I have been reading Mark Noll’s very helpful book,
The New Shape of World Christianity. As he describes the character of the global Christian church as decreasingly European and North American, and increasingly African, Asian, and Latin American, he asks the question, “How much are the supernatural events that fill the pages of Scripture to be considered normative examples for what happens right now?” (p. 36) This is a question that is often answered differently in places like Africa than in Europe or the US.
Theology in the western world often remains abstract. For example, people still argue (to a lesser degree than in the 1980s) about the “inerrancy” of the Bible. People who stand for use of that word in relation to Scripture are seen by their detractors as narrow in their thinking, while those on the other side are often characterized as having a low view of Scripture.
But the debate isn’t typically about whether or not Scripture is authoritative; it’s about what language best describes that authority. The problem with our use of language is that it can only approximate reality and can allow us to remain abstract in our thinking.
When the view of inerrancy is examined, it is usually a claim that only the original manuscripts of the Bible are inerrant—without any errors regarding theology, distances between cities, number of soldiers on the battlefield, and so on. Most people recognize that the ancient manuscripts we have today show variances in them, so the focus is only on the original documents—the ones with the fingerprints of Moses, Isaiah, Matthew, John, Paul and all their friends on them.
Except that we don’t have those documents.
So “inerrancy” can remain only a theory. It is not possible to verify the claim. Yet, most of us still believe in the authority and inspiration of the biblical texts. Some of us just don’t think that “inerrancy” is the right word to describe the character of those texts.

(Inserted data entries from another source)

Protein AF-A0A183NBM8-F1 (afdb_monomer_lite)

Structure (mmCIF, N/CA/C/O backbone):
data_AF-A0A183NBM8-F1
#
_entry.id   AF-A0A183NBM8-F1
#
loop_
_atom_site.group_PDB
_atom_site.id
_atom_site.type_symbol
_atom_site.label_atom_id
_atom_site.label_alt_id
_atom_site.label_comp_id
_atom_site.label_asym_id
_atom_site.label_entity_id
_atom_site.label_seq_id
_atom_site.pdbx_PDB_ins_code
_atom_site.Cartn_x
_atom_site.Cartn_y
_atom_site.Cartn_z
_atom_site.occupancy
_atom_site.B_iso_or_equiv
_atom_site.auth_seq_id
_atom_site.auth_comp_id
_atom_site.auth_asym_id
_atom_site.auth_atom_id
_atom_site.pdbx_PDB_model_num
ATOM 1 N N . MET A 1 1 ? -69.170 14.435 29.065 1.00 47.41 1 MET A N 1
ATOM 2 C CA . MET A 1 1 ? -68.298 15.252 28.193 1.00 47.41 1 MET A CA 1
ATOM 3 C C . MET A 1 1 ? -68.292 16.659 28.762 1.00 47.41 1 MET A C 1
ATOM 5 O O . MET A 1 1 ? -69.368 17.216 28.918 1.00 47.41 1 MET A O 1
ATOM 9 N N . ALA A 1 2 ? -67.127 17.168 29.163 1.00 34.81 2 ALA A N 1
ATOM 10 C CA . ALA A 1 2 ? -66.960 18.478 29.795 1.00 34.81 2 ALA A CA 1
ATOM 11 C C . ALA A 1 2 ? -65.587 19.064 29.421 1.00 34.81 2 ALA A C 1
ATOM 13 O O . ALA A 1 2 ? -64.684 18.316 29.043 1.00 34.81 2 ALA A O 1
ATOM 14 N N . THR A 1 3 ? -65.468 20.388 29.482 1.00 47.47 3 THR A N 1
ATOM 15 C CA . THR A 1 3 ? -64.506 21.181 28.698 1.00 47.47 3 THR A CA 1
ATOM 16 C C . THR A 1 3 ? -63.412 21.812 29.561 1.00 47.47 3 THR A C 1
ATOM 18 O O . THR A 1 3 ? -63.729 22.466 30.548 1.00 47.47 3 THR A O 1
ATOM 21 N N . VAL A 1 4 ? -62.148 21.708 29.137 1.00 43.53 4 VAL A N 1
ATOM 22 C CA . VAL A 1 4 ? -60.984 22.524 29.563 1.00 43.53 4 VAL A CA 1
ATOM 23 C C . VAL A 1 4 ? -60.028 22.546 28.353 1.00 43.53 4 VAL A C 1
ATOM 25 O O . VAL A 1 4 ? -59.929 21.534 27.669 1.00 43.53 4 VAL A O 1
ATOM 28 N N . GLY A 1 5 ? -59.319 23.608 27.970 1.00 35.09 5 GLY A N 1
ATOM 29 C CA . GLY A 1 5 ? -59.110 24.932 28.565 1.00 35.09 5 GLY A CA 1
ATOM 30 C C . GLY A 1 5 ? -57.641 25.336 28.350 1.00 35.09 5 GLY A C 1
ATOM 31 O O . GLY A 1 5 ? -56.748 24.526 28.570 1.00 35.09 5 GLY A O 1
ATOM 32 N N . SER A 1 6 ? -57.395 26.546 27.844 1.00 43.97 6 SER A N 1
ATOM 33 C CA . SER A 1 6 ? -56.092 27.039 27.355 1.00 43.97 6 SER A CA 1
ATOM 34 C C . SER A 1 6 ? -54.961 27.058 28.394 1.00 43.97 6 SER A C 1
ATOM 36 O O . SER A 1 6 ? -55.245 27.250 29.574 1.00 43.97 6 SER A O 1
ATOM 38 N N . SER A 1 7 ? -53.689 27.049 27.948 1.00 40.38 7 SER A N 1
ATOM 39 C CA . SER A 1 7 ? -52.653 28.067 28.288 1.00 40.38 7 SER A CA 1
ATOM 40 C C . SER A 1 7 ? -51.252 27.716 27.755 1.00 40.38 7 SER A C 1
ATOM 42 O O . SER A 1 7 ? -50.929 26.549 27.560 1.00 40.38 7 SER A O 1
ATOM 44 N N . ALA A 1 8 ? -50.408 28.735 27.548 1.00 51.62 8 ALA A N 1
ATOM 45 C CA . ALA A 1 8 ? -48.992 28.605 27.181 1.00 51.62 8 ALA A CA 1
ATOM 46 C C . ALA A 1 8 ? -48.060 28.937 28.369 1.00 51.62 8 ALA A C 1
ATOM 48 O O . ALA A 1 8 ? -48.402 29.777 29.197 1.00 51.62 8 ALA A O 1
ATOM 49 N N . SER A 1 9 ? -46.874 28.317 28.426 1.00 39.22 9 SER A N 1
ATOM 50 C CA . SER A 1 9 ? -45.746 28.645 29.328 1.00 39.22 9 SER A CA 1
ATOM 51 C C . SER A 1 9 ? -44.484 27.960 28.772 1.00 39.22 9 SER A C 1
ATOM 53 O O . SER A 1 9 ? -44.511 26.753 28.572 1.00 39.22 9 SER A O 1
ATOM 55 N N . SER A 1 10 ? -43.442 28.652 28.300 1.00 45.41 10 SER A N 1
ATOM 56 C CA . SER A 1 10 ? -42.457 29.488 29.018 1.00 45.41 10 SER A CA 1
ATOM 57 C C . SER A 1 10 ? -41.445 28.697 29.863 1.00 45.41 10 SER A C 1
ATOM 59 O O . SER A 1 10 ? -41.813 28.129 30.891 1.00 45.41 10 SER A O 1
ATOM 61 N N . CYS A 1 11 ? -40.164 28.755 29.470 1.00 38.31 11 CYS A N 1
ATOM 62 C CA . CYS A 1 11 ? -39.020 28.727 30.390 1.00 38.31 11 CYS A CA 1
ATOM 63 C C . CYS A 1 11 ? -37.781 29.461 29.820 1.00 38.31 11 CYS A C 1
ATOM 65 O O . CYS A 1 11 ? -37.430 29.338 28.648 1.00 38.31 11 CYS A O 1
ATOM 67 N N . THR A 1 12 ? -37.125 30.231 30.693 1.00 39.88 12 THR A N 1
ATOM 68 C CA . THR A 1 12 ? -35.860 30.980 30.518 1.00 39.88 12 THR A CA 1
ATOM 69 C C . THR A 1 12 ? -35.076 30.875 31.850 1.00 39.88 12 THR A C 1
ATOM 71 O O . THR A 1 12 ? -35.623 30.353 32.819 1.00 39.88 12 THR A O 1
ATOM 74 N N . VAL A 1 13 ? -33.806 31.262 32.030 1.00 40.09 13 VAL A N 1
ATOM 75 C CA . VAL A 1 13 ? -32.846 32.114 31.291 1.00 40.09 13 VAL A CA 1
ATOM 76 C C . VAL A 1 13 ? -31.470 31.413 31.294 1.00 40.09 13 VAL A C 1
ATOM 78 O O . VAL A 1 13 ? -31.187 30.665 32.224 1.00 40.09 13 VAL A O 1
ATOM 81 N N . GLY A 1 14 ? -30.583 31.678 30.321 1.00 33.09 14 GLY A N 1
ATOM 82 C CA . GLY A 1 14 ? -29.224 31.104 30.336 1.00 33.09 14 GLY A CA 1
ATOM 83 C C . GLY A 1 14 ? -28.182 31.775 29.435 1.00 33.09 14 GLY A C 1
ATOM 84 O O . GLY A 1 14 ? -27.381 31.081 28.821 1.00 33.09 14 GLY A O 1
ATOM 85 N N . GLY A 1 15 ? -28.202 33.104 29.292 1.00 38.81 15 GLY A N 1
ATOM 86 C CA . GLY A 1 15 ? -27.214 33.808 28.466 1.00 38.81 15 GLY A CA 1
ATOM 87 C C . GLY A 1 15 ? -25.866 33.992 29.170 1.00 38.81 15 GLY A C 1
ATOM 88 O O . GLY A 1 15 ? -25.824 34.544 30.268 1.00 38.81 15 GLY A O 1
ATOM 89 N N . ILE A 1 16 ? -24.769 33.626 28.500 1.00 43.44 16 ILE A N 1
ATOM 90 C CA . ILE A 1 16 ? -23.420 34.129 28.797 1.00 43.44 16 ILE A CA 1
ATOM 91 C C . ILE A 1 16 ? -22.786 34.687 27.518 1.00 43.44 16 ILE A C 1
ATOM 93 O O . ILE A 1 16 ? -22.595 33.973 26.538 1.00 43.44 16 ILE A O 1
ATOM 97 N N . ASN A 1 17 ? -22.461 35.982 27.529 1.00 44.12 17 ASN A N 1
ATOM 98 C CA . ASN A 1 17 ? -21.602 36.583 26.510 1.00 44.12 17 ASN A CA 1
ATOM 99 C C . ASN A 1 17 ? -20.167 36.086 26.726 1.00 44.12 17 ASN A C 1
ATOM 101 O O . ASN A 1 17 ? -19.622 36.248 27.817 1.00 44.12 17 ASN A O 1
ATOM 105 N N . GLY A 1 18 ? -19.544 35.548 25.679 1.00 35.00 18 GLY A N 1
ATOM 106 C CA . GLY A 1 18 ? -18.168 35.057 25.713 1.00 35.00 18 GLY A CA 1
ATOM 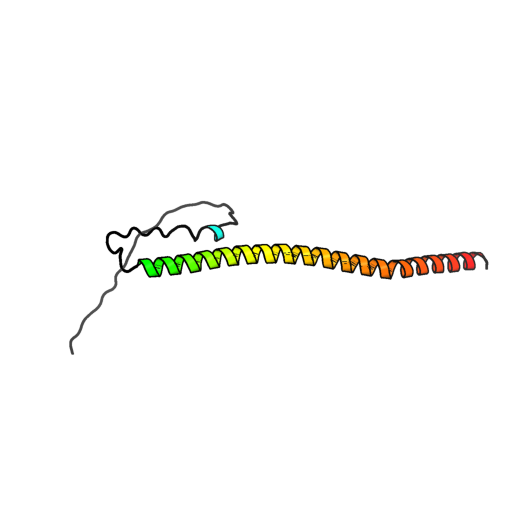107 C C . GLY A 1 18 ? -17.514 35.147 24.341 1.00 35.00 18 GLY A C 1
ATOM 108 O O . GLY A 1 18 ? -17.495 34.178 23.593 1.00 35.00 18 GLY A O 1
ATOM 109 N N . SER A 1 19 ? -16.991 36.328 24.010 1.00 54.91 19 SER A N 1
ATOM 110 C 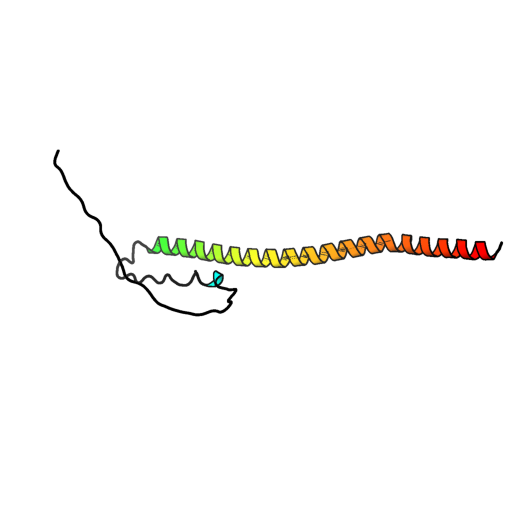CA . SER A 1 19 ? -16.145 36.545 22.833 1.00 54.91 19 SER A CA 1
ATOM 111 C C . SER A 1 19 ? -14.811 35.817 23.008 1.00 54.91 19 SER A C 1
ATOM 113 O O . SER A 1 19 ? -13.985 36.282 23.792 1.00 54.91 19 SER A O 1
ATOM 115 N N . VAL A 1 20 ? -14.572 34.728 22.271 1.00 46.50 20 VAL A N 1
ATOM 116 C CA . VAL A 1 20 ? -13.223 34.171 22.074 1.00 46.50 20 VAL A CA 1
ATOM 117 C C . VAL A 1 20 ? -13.072 33.673 20.639 1.00 46.50 20 VAL A C 1
ATOM 119 O O . VAL A 1 20 ? -13.467 32.560 20.297 1.00 46.50 20 VAL A O 1
ATOM 122 N N . ASP A 1 21 ? -12.435 34.488 19.807 1.00 45.47 21 ASP A N 1
ATOM 123 C CA . ASP A 1 21 ? -11.908 34.049 18.521 1.00 45.47 21 ASP A CA 1
ATOM 124 C C . ASP A 1 21 ? -10.590 33.307 18.784 1.00 45.47 21 ASP A C 1
ATOM 126 O O . ASP A 1 21 ? -9.609 33.932 19.188 1.00 45.47 21 ASP A O 1
ATOM 130 N N . SER A 1 22 ? -10.533 31.988 18.563 1.00 41.97 22 SER A N 1
ATOM 131 C CA . SER A 1 22 ? -9.286 31.280 18.212 1.00 41.97 22 SER A CA 1
ATOM 132 C C . SER A 1 22 ? -9.498 29.814 17.838 1.00 41.97 22 SER A C 1
ATOM 134 O O . SER A 1 22 ? -10.008 29.009 18.606 1.00 41.97 22 SER A O 1
ATOM 136 N N . SER A 1 23 ? -8.993 29.477 16.654 1.00 52.38 23 SER A N 1
ATOM 137 C CA . SER A 1 23 ? -8.748 28.133 16.125 1.00 52.38 23 SER A CA 1
ATOM 138 C C . SER A 1 23 ? -8.284 27.086 17.158 1.00 52.38 23 SER A C 1
ATOM 140 O O . SER A 1 23 ? -7.135 27.127 17.602 1.00 52.38 23 SER A O 1
ATOM 142 N N . SER A 1 24 ? -9.088 26.040 17.383 1.00 41.12 24 SER A N 1
ATOM 143 C CA . SER A 1 24 ? -8.656 24.786 18.023 1.00 41.12 24 SER A CA 1
ATOM 144 C C . SER A 1 24 ? -9.213 23.540 17.308 1.00 41.12 24 SER A C 1
ATOM 146 O O . SER A 1 24 ? -10.264 22.993 17.635 1.00 41.12 24 SER A O 1
ATOM 148 N N . HIS A 1 25 ? -8.456 23.010 16.343 1.00 49.34 25 HIS A N 1
ATOM 149 C CA . HIS A 1 25 ? -8.624 21.619 15.902 1.00 49.34 25 HIS A CA 1
ATOM 150 C C . HIS A 1 25 ? -8.233 20.653 17.043 1.00 49.34 25 HIS A C 1
ATOM 152 O O . HIS A 1 25 ? -7.084 20.217 17.067 1.00 49.34 25 HIS A O 1
ATOM 158 N N . ASN A 1 26 ? -9.144 20.319 17.979 1.00 48.69 26 ASN A N 1
ATOM 159 C CA . ASN A 1 26 ? -9.094 19.026 18.702 1.00 48.69 26 ASN A CA 1
ATOM 160 C C . ASN A 1 26 ? -10.316 18.608 19.565 1.00 48.69 26 ASN A C 1
ATOM 162 O O . ASN A 1 26 ? -10.190 17.702 20.389 1.00 48.69 26 ASN A O 1
ATOM 166 N N . GLU A 1 27 ? -11.505 19.201 19.418 1.00 38.00 27 GLU A N 1
ATOM 167 C CA . GLU A 1 27 ? -12.605 18.984 20.390 1.00 38.00 27 GLU A CA 1
ATOM 168 C C . GLU A 1 27 ? -13.267 17.585 20.384 1.00 38.00 27 GLU A C 1
ATOM 170 O O . GLU A 1 27 ? -14.069 17.272 21.260 1.00 38.00 27 GLU A O 1
ATOM 175 N N . ILE A 1 28 ? -12.896 16.688 19.462 1.00 47.72 28 ILE A N 1
ATOM 176 C CA . ILE A 1 28 ? -13.474 15.330 19.370 1.00 47.72 28 ILE A CA 1
ATOM 177 C C . ILE A 1 28 ? -13.008 14.410 20.528 1.00 47.72 28 ILE A C 1
ATOM 179 O O . ILE A 1 28 ? -13.627 13.383 20.793 1.00 47.72 28 ILE A O 1
ATOM 183 N N . TYR A 1 29 ? -11.957 14.776 21.274 1.00 47.66 29 TYR A N 1
ATOM 184 C CA . TYR A 1 29 ? -11.350 13.913 22.304 1.00 47.66 29 TYR A CA 1
ATOM 185 C C . TYR A 1 29 ? -11.938 14.025 23.731 1.00 47.66 29 TYR A C 1
ATOM 187 O O . TYR A 1 29 ? -11.391 13.428 24.657 1.00 47.66 29 TYR A O 1
ATOM 195 N N . ALA A 1 30 ? -13.031 14.772 23.940 1.00 42.44 30 ALA A N 1
ATOM 196 C CA . ALA A 1 30 ? -13.478 15.186 25.281 1.00 42.44 30 ALA A CA 1
ATOM 197 C C . ALA A 1 30 ? -14.761 14.512 25.832 1.00 42.44 30 ALA A C 1
ATOM 199 O O . ALA A 1 30 ? -15.221 14.889 26.908 1.00 42.44 30 ALA A O 1
ATOM 200 N N . PHE A 1 31 ? -15.356 13.522 25.152 1.00 44.25 31 PHE A N 1
ATOM 201 C CA . PHE A 1 31 ? -16.722 13.052 25.477 1.00 44.25 31 PHE A CA 1
ATOM 202 C C . PHE A 1 31 ? -16.848 11.823 26.412 1.00 44.25 31 PHE A C 1
ATOM 204 O O . PHE A 1 31 ? -17.931 11.251 26.509 1.00 44.25 31 PHE A O 1
ATOM 211 N N . SER A 1 32 ? -15.787 11.405 27.119 1.00 46.62 32 SER A N 1
ATOM 212 C CA . SER A 1 32 ? -15.771 10.095 27.819 1.00 46.62 32 SER A CA 1
ATOM 213 C C . SER A 1 32 ? -15.461 10.108 29.327 1.00 46.62 32 SER A C 1
ATOM 215 O O . SER A 1 32 ? -15.295 9.035 29.903 1.00 46.62 32 SER A O 1
ATOM 217 N N . THR A 1 33 ? -15.406 11.270 29.992 1.00 50.53 33 THR A N 1
ATOM 218 C CA . THR A 1 33 ? -15.030 11.355 31.431 1.00 50.53 33 THR A CA 1
ATOM 219 C C . THR A 1 33 ? -16.111 11.964 32.339 1.00 50.53 33 THR A C 1
ATOM 221 O O . THR A 1 33 ? -15.868 12.187 33.520 1.00 50.53 33 THR A O 1
ATOM 224 N N . MET A 1 34 ? -17.320 12.224 31.830 1.00 49.78 34 MET A N 1
ATOM 225 C CA . MET A 1 34 ? -18.4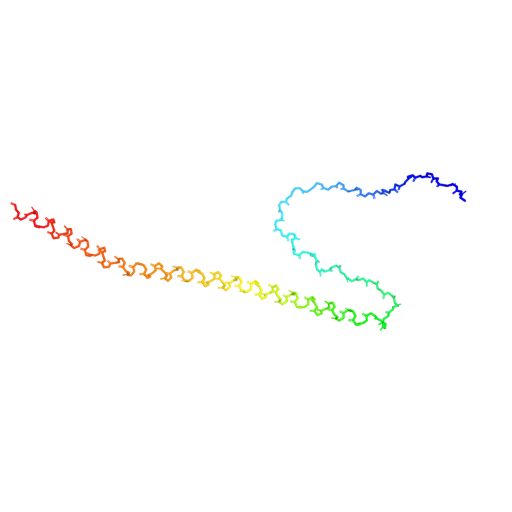28 12.809 32.605 1.00 49.78 34 MET A CA 1
ATOM 226 C C . MET A 1 34 ? -19.587 11.825 32.784 1.00 49.78 34 MET A C 1
ATOM 228 O O . MET A 1 34 ? -20.632 11.952 32.146 1.00 49.78 34 MET A O 1
ATOM 232 N N . GLN A 1 35 ? -19.401 10.842 33.673 1.00 52.06 35 GLN A N 1
ATOM 233 C CA . GLN A 1 35 ? -20.516 10.063 34.229 1.00 52.06 35 GLN A CA 1
ATOM 234 C C . GLN A 1 35 ? -20.201 9.398 35.586 1.00 52.06 35 GLN A C 1
ATOM 236 O O . GLN A 1 35 ? -20.538 8.243 35.825 1.00 52.06 35 GLN A O 1
ATOM 241 N N . SER A 1 36 ? -19.602 10.145 36.522 1.00 46.16 36 SER A N 1
ATOM 242 C CA . SER A 1 36 ? -19.733 9.822 37.950 1.00 46.16 36 SER A CA 1
ATOM 243 C C . SER A 1 36 ? -21.067 10.380 38.455 1.00 46.16 36 SER A C 1
ATOM 245 O O . SER A 1 36 ? -21.134 11.513 38.930 1.00 46.16 36 SER A O 1
ATOM 247 N N . ILE A 1 37 ? -22.146 9.616 38.289 1.00 51.91 37 ILE A N 1
ATOM 248 C CA . ILE A 1 37 ? -23.449 9.974 38.858 1.00 51.91 37 ILE A CA 1
ATOM 249 C C . ILE A 1 37 ? -23.438 9.578 40.336 1.00 51.91 37 ILE A C 1
ATOM 251 O O . ILE A 1 37 ? -23.379 8.393 40.664 1.00 51.91 37 ILE A O 1
ATOM 255 N N . ASP A 1 38 ? -23.518 10.572 41.221 1.00 56.78 38 ASP A N 1
ATOM 256 C CA . ASP A 1 38 ? -23.798 10.353 42.639 1.00 56.78 38 ASP A CA 1
ATOM 257 C C . ASP A 1 38 ? -25.086 9.533 42.788 1.00 56.78 38 ASP A C 1
ATOM 259 O O . ASP A 1 38 ? -26.150 9.911 42.295 1.00 56.78 38 ASP A O 1
ATOM 263 N N . SER A 1 39 ? -25.015 8.389 43.467 1.00 47.34 39 SER A N 1
ATOM 264 C CA . SER A 1 39 ? -26.192 7.555 43.733 1.00 47.34 39 SER A CA 1
ATOM 265 C C . SER A 1 39 ? -26.149 6.964 45.132 1.00 47.34 39 SER A C 1
ATOM 267 O O . SER A 1 39 ? -25.700 5.844 45.377 1.00 47.34 39 SER A O 1
ATOM 269 N N . ASN A 1 40 ? -26.676 7.764 46.055 1.00 55.84 40 ASN A N 1
ATOM 270 C CA . ASN A 1 40 ? -27.088 7.332 47.381 1.00 55.84 40 ASN A CA 1
ATOM 271 C C . ASN A 1 40 ? -28.095 6.166 47.273 1.00 55.84 40 ASN A C 1
ATOM 273 O O . ASN A 1 40 ? -29.111 6.283 46.593 1.00 55.84 40 ASN A O 1
ATOM 277 N N . ASN A 1 41 ? -27.844 5.085 48.015 1.00 53.94 41 ASN A N 1
ATOM 278 C CA . ASN A 1 41 ? -28.819 4.059 48.410 1.00 53.94 41 ASN A CA 1
ATOM 279 C C . ASN A 1 41 ? -29.681 3.395 47.311 1.00 53.94 41 ASN A C 1
ATOM 281 O O . ASN A 1 41 ? -30.907 3.459 47.369 1.00 53.94 41 ASN A O 1
ATOM 285 N N . ASN A 1 42 ? -29.063 2.627 46.400 1.00 45.50 42 ASN A N 1
ATOM 286 C CA . ASN A 1 42 ? -29.725 1.452 45.792 1.00 45.50 42 ASN A CA 1
ATOM 287 C C . ASN A 1 42 ? -28.721 0.406 45.245 1.00 45.50 42 ASN A C 1
ATOM 289 O O . ASN A 1 42 ? -28.715 0.033 44.073 1.00 45.50 42 ASN A O 1
ATOM 293 N N . THR A 1 43 ? -27.811 -0.058 46.104 1.00 51.09 43 THR A N 1
ATOM 294 C CA . THR A 1 43 ? -26.558 -0.735 45.707 1.00 51.09 43 THR A CA 1
ATOM 295 C C . THR A 1 43 ? -26.674 -2.201 45.263 1.00 51.09 43 THR A C 1
ATOM 297 O O . THR A 1 43 ? -25.691 -2.751 44.774 1.00 51.09 43 THR A O 1
ATOM 300 N N . VAL A 1 44 ? -27.834 -2.853 45.408 1.00 47.81 44 VAL A N 1
ATOM 301 C CA . VAL A 1 44 ? -27.959 -4.316 45.210 1.00 47.81 44 VAL A CA 1
ATOM 302 C C . VAL A 1 44 ? -28.506 -4.704 43.825 1.00 47.81 44 VAL A C 1
ATOM 304 O O . VAL A 1 44 ? -28.200 -5.791 43.345 1.00 47.81 44 VAL A O 1
ATOM 307 N N . LEU A 1 45 ? -29.262 -3.830 43.146 1.00 49.84 45 LEU A N 1
ATOM 308 C CA . LEU A 1 45 ? -29.915 -4.163 41.863 1.00 49.84 45 LEU A CA 1
ATOM 309 C C . LEU A 1 45 ? -29.149 -3.705 40.608 1.00 49.84 45 LEU A C 1
ATOM 311 O O . LEU A 1 45 ? -29.290 -4.336 39.568 1.00 49.84 45 LEU A O 1
ATOM 315 N N . HIS A 1 46 ? -28.295 -2.679 40.694 1.00 51.34 46 HIS A N 1
ATOM 316 C CA . HIS A 1 46 ? -27.596 -2.113 39.523 1.00 51.34 46 HIS A CA 1
ATOM 317 C C . HIS A 1 46 ? -26.166 -2.632 39.297 1.00 51.34 46 HIS A C 1
ATOM 319 O O . HIS A 1 46 ? -25.485 -2.199 38.368 1.00 51.34 46 HIS A O 1
ATOM 325 N N . SER A 1 47 ? -25.678 -3.563 40.123 1.00 52.16 47 SER A N 1
ATOM 326 C CA . SER A 1 47 ? -24.312 -4.102 39.987 1.00 52.16 47 SER A CA 1
ATOM 327 C C . SER A 1 47 ? -24.097 -4.833 38.646 1.00 52.16 47 SER A C 1
ATOM 329 O O . SER A 1 47 ? -23.039 -4.711 38.029 1.00 52.16 47 SER A O 1
ATOM 331 N N . GLY A 1 48 ? -25.128 -5.524 38.138 1.00 57.25 48 GLY A N 1
ATOM 332 C CA . GLY A 1 48 ? -25.081 -6.229 36.849 1.00 57.25 48 GLY A CA 1
ATOM 333 C C . GLY A 1 48 ? -24.950 -5.301 35.636 1.00 57.25 48 GLY A C 1
ATOM 334 O O . GLY A 1 48 ? -24.079 -5.514 34.790 1.00 57.25 48 GLY A O 1
ATOM 335 N N . ASP A 1 49 ? -25.762 -4.243 35.578 1.00 61.16 49 ASP A N 1
ATOM 336 C CA . ASP A 1 49 ? -25.796 -3.303 34.445 1.00 61.16 49 ASP A CA 1
ATOM 337 C C . ASP A 1 49 ? -24.465 -2.552 34.289 1.00 61.16 49 ASP A C 1
ATOM 339 O O . ASP A 1 49 ? -23.948 -2.382 33.181 1.00 61.16 49 ASP A O 1
ATOM 343 N N . ASN A 1 50 ? -23.861 -2.166 35.419 1.00 63.81 50 ASN A N 1
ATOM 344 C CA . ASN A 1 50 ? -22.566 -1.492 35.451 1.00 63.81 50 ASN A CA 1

But we can get really tangled up in the abstractness of the conversation, separating ourselves into camps based on theory, debating about the character of Scripture and missing something that our brothers and sisters in other parts of the world seem to grasp: That Scripture tells a story that is living, and we live today in the ongoing reality of that story. The language that describes that story doesn’t alter its character or its effect.
And many of our non-western friends claim that supernatural occurrences still happen—things like healings, exorcisms, the raising of the dead, and so on. For them, the Scriptures are not, for the most part, abstract at all. Noll comments,
“With only some hyperbole, we might say that although some of the world’s new Christian communities are Roman Catholic, some Anglican, some Baptist, some Presbyterian and many independent, almost all are Pentecostal in a broad sense of the term.” (p. 34)
Pentecostal and Charismatic folks in our culture have also made claims about the ongoing activities of the supernatural world, but in our theological work most of us can stay in the world of theories—whether about the nature of Scripture, proper images of the Atonement, creation and science, etc.—and never move into the work and activity of God in the world. Our brothers and sisters in the south and east haven’t separated theory from purposeful practice.
The rest of us have a lot to learn from them.